▶ [WHAT TO PRODUCE]:
When the line containing "ATOM 213 C C" appears in the entries below, begin printing there and stop after the line containing "ATOM 237 C CA"; print each of those lines exactly and no other line.

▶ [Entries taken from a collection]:
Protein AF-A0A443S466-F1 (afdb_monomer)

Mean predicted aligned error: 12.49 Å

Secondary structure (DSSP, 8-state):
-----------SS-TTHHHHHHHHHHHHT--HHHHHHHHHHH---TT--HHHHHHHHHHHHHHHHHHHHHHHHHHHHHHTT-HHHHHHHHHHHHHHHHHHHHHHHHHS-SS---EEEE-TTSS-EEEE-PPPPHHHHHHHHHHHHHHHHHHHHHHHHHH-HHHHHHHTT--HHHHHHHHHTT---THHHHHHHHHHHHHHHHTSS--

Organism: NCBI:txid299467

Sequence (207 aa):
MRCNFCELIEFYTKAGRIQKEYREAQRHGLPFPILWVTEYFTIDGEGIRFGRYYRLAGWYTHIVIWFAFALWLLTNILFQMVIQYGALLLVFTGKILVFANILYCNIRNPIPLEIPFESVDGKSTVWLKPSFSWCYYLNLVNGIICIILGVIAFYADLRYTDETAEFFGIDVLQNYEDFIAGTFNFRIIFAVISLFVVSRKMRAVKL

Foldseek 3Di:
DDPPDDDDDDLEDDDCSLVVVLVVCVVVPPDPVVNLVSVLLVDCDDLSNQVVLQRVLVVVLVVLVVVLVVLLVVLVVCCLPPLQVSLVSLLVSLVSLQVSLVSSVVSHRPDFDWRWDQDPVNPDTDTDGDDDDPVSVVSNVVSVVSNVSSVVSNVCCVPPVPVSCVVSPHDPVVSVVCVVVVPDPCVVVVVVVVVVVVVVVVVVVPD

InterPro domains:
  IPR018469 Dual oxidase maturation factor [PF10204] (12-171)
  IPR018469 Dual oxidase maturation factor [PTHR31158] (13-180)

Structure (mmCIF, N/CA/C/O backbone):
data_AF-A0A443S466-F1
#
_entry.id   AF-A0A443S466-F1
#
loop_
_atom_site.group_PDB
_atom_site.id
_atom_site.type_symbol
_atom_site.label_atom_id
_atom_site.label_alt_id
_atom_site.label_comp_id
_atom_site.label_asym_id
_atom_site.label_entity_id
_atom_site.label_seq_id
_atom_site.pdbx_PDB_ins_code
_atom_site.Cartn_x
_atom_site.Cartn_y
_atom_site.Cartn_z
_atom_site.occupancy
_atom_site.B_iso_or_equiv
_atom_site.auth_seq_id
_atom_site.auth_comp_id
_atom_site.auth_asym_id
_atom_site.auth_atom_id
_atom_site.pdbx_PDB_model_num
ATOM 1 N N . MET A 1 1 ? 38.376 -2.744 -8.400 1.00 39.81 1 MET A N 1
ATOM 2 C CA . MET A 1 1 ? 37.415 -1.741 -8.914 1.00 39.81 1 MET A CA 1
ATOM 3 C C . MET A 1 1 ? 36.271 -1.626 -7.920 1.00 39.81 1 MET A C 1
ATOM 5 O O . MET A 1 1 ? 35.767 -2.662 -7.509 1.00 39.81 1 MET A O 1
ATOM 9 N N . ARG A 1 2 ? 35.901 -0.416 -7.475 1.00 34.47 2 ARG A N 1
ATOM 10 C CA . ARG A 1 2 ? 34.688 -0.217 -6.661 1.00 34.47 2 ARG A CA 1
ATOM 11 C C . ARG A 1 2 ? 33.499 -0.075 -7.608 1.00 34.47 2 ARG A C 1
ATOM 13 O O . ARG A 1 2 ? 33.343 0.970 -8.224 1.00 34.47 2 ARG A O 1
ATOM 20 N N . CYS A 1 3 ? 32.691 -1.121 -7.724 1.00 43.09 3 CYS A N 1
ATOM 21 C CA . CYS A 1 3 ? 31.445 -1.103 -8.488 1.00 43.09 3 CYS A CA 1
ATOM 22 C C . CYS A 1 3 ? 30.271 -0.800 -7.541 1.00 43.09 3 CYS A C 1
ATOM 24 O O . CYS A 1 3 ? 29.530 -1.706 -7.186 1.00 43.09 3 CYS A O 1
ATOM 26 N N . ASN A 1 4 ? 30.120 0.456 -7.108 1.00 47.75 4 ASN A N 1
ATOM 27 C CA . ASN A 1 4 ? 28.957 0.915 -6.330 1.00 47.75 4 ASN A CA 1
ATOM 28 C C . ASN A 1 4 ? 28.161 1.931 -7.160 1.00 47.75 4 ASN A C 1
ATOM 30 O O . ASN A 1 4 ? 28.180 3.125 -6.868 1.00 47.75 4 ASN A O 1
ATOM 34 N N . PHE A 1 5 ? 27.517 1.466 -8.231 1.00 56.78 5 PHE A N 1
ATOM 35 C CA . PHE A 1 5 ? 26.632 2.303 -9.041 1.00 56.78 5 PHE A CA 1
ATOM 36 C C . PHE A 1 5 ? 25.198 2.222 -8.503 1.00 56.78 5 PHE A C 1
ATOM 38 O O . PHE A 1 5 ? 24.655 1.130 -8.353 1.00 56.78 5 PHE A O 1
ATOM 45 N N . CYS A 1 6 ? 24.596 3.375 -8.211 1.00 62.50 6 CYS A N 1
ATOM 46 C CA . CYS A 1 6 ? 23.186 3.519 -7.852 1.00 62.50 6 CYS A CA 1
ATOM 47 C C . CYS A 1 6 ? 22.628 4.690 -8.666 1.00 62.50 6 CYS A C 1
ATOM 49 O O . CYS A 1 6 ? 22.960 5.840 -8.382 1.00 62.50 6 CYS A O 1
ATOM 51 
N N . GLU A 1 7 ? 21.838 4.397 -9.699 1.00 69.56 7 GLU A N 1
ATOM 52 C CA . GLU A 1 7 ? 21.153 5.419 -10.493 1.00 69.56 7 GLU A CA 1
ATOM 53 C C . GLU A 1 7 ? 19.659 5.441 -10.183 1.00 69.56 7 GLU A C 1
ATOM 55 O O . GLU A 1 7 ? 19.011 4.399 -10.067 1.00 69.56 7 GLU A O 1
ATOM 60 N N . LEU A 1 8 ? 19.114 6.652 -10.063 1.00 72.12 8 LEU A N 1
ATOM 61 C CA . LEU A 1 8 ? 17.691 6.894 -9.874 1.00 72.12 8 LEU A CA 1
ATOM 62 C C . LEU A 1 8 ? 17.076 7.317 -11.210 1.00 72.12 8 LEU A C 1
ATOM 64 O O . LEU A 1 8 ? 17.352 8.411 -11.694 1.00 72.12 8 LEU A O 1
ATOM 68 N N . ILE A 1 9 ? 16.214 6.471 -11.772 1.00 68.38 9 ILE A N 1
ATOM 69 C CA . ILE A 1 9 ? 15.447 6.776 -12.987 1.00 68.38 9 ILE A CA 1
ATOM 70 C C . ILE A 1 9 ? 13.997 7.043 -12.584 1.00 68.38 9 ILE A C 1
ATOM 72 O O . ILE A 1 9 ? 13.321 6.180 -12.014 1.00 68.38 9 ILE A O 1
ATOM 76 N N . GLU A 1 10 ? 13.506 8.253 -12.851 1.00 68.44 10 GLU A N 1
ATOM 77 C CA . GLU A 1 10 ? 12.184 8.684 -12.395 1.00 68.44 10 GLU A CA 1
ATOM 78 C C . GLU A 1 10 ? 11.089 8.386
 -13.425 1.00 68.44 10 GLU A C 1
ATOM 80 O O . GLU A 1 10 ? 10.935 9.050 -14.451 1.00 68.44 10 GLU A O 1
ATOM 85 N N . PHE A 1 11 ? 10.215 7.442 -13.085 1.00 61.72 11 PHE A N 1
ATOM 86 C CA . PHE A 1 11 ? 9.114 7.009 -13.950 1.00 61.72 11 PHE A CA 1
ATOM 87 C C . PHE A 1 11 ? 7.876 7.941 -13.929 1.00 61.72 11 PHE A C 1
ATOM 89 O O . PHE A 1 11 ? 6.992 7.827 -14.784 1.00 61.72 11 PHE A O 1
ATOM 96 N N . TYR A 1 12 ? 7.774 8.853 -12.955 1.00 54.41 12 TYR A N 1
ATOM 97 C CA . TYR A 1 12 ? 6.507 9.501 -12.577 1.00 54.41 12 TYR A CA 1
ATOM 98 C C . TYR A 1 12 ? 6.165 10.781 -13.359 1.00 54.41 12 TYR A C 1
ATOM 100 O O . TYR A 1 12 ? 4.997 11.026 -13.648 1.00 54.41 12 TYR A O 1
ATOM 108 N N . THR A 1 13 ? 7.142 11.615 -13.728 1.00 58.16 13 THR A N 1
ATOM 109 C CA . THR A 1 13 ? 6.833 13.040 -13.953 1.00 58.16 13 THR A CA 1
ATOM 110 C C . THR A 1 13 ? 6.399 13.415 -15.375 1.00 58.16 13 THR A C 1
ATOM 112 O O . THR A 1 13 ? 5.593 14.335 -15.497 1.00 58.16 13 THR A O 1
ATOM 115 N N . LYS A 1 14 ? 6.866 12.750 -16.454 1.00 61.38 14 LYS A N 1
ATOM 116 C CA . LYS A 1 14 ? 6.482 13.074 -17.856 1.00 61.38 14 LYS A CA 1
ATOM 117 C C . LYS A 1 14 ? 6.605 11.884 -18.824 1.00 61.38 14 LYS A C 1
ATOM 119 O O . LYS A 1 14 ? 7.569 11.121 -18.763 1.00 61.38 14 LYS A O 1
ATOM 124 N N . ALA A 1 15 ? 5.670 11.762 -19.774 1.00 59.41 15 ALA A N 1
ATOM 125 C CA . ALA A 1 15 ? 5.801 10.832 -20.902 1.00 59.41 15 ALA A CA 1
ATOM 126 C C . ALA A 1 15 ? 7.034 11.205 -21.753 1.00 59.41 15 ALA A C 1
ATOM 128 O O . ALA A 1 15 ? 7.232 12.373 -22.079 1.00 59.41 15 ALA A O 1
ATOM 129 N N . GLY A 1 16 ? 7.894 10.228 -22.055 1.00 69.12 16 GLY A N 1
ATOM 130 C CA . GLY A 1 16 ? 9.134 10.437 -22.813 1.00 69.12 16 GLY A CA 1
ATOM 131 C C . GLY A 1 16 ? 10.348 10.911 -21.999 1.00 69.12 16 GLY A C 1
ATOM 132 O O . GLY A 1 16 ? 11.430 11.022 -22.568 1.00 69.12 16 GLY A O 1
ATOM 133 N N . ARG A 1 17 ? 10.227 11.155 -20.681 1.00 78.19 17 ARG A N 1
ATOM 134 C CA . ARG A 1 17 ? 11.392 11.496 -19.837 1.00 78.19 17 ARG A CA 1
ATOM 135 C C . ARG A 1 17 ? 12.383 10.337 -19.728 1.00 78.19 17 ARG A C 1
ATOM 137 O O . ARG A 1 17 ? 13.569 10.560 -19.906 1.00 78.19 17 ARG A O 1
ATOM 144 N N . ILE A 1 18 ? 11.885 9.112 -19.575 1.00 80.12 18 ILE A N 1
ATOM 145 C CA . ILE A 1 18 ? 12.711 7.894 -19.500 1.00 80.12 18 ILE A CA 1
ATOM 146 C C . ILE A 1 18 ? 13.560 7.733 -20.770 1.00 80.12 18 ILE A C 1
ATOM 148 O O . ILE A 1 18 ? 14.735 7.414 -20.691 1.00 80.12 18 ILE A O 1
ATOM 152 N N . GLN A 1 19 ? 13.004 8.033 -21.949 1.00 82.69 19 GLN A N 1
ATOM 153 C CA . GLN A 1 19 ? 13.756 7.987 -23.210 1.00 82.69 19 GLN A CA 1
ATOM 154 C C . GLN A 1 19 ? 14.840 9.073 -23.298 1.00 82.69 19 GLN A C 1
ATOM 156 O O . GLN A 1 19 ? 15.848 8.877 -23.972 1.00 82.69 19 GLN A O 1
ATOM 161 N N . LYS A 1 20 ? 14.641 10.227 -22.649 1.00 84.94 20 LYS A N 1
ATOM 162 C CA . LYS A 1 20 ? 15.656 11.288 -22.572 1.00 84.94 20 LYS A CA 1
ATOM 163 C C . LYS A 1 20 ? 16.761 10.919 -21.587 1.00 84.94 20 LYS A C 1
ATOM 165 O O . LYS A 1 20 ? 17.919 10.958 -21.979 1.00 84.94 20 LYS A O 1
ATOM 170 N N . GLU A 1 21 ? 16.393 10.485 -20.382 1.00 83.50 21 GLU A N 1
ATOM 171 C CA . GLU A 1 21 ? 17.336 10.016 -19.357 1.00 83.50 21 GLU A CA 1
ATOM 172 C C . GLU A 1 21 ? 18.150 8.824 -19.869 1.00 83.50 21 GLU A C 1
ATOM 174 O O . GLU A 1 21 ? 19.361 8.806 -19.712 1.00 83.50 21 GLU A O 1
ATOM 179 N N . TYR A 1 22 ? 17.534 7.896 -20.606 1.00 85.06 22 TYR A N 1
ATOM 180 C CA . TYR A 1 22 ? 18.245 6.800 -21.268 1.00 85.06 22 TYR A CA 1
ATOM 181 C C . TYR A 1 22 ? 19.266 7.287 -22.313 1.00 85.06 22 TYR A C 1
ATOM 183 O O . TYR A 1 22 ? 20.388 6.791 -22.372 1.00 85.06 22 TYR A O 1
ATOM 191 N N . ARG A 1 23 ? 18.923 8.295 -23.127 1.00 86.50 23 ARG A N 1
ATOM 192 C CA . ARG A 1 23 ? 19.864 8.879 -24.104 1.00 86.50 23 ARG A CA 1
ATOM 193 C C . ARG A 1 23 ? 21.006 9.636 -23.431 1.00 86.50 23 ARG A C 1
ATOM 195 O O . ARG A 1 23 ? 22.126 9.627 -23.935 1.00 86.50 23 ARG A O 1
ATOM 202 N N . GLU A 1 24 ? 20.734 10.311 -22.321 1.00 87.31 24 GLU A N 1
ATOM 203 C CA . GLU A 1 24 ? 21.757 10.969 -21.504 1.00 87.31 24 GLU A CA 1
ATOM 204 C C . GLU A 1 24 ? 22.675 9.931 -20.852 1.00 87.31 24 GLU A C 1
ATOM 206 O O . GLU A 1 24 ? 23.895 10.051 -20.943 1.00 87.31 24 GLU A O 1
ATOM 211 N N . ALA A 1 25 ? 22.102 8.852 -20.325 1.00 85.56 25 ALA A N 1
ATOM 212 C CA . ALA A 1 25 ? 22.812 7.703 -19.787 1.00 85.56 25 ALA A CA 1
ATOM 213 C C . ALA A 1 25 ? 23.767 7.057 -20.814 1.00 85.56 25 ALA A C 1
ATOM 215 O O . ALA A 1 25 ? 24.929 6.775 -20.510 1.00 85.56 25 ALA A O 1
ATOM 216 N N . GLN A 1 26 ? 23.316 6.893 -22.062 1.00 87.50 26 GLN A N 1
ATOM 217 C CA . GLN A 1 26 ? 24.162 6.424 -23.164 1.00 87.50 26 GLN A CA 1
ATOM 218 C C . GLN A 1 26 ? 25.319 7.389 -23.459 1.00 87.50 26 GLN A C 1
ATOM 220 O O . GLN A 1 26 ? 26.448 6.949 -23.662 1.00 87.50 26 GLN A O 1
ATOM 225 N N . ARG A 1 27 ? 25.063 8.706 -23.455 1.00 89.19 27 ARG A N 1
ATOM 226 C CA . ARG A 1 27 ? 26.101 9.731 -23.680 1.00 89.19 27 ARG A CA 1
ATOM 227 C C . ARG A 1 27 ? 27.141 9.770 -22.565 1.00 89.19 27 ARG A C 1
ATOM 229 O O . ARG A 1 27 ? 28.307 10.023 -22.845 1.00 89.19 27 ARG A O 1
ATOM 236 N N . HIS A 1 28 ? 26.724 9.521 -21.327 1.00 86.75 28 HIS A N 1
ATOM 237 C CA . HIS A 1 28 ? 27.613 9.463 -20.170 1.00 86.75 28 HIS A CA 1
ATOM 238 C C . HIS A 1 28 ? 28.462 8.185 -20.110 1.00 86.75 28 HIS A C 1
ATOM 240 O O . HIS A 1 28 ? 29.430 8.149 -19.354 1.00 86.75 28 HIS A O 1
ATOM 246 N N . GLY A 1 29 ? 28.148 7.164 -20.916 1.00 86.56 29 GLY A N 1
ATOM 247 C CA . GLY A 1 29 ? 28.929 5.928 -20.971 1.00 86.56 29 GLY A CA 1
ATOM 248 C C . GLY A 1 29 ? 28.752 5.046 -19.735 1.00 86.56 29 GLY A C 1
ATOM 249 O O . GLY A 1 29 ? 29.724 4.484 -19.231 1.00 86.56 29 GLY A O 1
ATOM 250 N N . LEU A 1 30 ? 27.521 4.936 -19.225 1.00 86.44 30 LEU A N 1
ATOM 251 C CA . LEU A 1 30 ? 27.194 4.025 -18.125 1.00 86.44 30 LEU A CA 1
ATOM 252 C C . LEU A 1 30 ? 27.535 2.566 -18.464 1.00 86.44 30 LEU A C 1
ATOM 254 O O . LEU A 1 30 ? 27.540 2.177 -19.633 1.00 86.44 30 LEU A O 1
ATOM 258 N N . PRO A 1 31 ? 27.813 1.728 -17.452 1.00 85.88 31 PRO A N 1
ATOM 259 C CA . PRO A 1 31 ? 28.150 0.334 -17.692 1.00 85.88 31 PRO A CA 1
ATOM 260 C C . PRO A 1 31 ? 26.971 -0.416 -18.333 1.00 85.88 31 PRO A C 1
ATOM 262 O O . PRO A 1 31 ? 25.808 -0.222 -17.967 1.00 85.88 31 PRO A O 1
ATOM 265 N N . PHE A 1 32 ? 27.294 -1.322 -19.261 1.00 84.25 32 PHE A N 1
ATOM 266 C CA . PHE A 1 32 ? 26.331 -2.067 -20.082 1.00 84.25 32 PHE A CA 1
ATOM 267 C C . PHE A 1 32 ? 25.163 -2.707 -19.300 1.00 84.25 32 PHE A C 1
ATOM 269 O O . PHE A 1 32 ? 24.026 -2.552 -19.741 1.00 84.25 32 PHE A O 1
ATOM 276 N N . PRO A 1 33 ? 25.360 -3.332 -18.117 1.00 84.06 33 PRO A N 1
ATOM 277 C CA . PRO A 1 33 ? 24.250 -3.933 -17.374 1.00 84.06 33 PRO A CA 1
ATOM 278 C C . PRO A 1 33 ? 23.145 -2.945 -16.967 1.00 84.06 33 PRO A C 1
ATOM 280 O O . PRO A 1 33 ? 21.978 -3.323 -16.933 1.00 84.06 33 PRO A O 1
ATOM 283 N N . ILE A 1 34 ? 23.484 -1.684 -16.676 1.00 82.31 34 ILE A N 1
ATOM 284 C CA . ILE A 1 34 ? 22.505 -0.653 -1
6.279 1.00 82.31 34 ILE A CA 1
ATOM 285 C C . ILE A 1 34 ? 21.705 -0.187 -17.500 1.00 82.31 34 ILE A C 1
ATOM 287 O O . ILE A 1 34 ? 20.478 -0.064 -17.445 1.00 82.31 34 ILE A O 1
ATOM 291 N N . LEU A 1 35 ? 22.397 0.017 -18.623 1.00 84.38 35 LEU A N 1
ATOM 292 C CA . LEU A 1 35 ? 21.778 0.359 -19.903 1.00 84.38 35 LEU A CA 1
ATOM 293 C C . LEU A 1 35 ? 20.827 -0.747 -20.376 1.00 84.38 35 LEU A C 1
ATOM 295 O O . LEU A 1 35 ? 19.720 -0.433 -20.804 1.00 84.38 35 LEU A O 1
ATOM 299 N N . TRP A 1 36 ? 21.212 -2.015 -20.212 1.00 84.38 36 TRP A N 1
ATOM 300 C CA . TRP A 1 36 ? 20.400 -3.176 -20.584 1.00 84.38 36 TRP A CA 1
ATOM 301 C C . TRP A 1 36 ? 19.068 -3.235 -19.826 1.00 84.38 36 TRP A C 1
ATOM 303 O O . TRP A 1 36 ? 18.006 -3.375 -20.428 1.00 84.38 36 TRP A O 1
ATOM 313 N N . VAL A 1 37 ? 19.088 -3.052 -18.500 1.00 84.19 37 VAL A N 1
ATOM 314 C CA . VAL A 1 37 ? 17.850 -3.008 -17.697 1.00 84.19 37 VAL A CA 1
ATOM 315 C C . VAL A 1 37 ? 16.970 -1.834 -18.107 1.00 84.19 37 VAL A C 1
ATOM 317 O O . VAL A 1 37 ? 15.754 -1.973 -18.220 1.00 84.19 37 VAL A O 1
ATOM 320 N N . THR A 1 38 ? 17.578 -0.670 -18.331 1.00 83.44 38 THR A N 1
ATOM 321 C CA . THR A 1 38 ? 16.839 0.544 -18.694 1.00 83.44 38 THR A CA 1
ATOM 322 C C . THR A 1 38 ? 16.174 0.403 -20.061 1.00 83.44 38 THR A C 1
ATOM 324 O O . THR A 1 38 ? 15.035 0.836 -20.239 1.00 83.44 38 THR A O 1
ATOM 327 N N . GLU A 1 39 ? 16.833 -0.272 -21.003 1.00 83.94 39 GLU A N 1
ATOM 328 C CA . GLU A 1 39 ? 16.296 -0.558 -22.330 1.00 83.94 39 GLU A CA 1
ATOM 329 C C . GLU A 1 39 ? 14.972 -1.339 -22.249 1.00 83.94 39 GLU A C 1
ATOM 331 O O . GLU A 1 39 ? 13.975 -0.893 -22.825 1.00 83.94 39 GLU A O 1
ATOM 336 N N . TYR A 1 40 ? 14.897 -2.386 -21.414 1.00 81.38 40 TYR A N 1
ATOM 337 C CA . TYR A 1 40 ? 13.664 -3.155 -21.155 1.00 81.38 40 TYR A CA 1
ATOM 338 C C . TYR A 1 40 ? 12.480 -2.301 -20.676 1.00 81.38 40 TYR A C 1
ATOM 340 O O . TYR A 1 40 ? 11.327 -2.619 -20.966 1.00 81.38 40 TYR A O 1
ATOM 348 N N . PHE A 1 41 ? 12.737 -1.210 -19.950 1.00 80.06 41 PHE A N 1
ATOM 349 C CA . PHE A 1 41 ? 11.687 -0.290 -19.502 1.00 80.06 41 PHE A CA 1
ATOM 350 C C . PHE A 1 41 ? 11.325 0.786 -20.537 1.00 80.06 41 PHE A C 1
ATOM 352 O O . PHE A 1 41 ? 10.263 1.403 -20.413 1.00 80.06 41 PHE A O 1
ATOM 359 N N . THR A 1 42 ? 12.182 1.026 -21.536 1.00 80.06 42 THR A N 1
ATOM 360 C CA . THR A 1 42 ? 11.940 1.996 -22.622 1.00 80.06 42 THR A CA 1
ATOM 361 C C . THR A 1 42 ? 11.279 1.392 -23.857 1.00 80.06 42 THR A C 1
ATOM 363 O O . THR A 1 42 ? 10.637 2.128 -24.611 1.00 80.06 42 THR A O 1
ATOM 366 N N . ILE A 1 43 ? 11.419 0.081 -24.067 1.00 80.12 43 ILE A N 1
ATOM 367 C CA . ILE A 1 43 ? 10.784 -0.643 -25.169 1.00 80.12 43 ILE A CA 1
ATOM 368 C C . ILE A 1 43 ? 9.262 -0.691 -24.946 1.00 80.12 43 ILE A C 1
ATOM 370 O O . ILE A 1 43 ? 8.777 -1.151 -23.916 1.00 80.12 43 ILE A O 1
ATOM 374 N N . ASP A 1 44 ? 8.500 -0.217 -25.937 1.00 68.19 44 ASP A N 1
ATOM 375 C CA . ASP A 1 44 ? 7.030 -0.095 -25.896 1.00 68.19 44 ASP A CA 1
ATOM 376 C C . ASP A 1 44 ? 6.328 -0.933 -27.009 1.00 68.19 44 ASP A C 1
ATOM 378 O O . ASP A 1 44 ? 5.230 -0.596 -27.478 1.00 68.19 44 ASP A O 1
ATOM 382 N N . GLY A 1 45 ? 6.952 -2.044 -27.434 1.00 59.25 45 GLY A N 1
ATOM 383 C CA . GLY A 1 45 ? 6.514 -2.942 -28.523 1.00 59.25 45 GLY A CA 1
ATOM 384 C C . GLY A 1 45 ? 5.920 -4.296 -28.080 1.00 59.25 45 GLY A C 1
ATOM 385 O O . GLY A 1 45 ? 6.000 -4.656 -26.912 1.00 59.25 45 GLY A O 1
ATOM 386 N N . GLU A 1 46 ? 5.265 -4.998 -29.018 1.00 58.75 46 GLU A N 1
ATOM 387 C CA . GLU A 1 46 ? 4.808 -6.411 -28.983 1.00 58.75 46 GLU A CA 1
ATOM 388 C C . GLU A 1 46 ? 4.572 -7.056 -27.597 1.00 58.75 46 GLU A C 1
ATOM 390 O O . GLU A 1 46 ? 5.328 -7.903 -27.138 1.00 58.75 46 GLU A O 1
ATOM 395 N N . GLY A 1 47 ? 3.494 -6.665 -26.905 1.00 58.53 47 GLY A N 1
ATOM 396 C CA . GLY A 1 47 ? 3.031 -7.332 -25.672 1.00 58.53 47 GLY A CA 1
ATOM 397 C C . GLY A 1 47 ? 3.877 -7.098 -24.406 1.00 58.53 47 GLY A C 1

▶ [SOLUTION TO THIS TASK]:
ATOM 213 C C . ALA A 1 25 ? 23.767 7.057 -20.814 1.00 85.56 25 ALA A C 1
ATOM 215 O O . ALA A 1 25 ? 24.929 6.775 -20.510 1.00 85.56 25 ALA A O 1
ATOM 216 N N . GLN A 1 26 ? 23.316 6.893 -22.062 1.00 87.50 26 GLN A N 1
ATOM 217 C CA . GLN A 1 26 ? 24.162 6.424 -23.164 1.00 87.50 26 GLN A CA 1
ATOM 218 C C . GLN A 1 26 ? 25.319 7.389 -23.459 1.00 87.50 26 GLN A C 1
ATOM 220 O O . GLN A 1 26 ? 26.448 6.949 -23.662 1.00 87.50 26 GLN A O 1
ATOM 225 N N . ARG A 1 27 ? 25.063 8.706 -23.455 1.00 89.19 27 ARG A N 1
ATOM 226 C CA . ARG A 1 27 ? 26.101 9.731 -23.680 1.00 89.19 27 ARG A CA 1
ATOM 227 C C . ARG A 1 27 ? 27.141 9.770 -22.565 1.00 89.19 27 ARG A C 1
ATOM 229 O O . ARG A 1 27 ? 28.307 10.023 -22.845 1.00 89.19 27 ARG A O 1
ATOM 236 N N . HIS A 1 28 ? 26.724 9.521 -21.327 1.00 86.75 28 HIS A N 1
ATOM 237 C CA . HIS A 1 28 ? 27.613 9.463 -20.170 1.00 86.75 28 HIS A CA 1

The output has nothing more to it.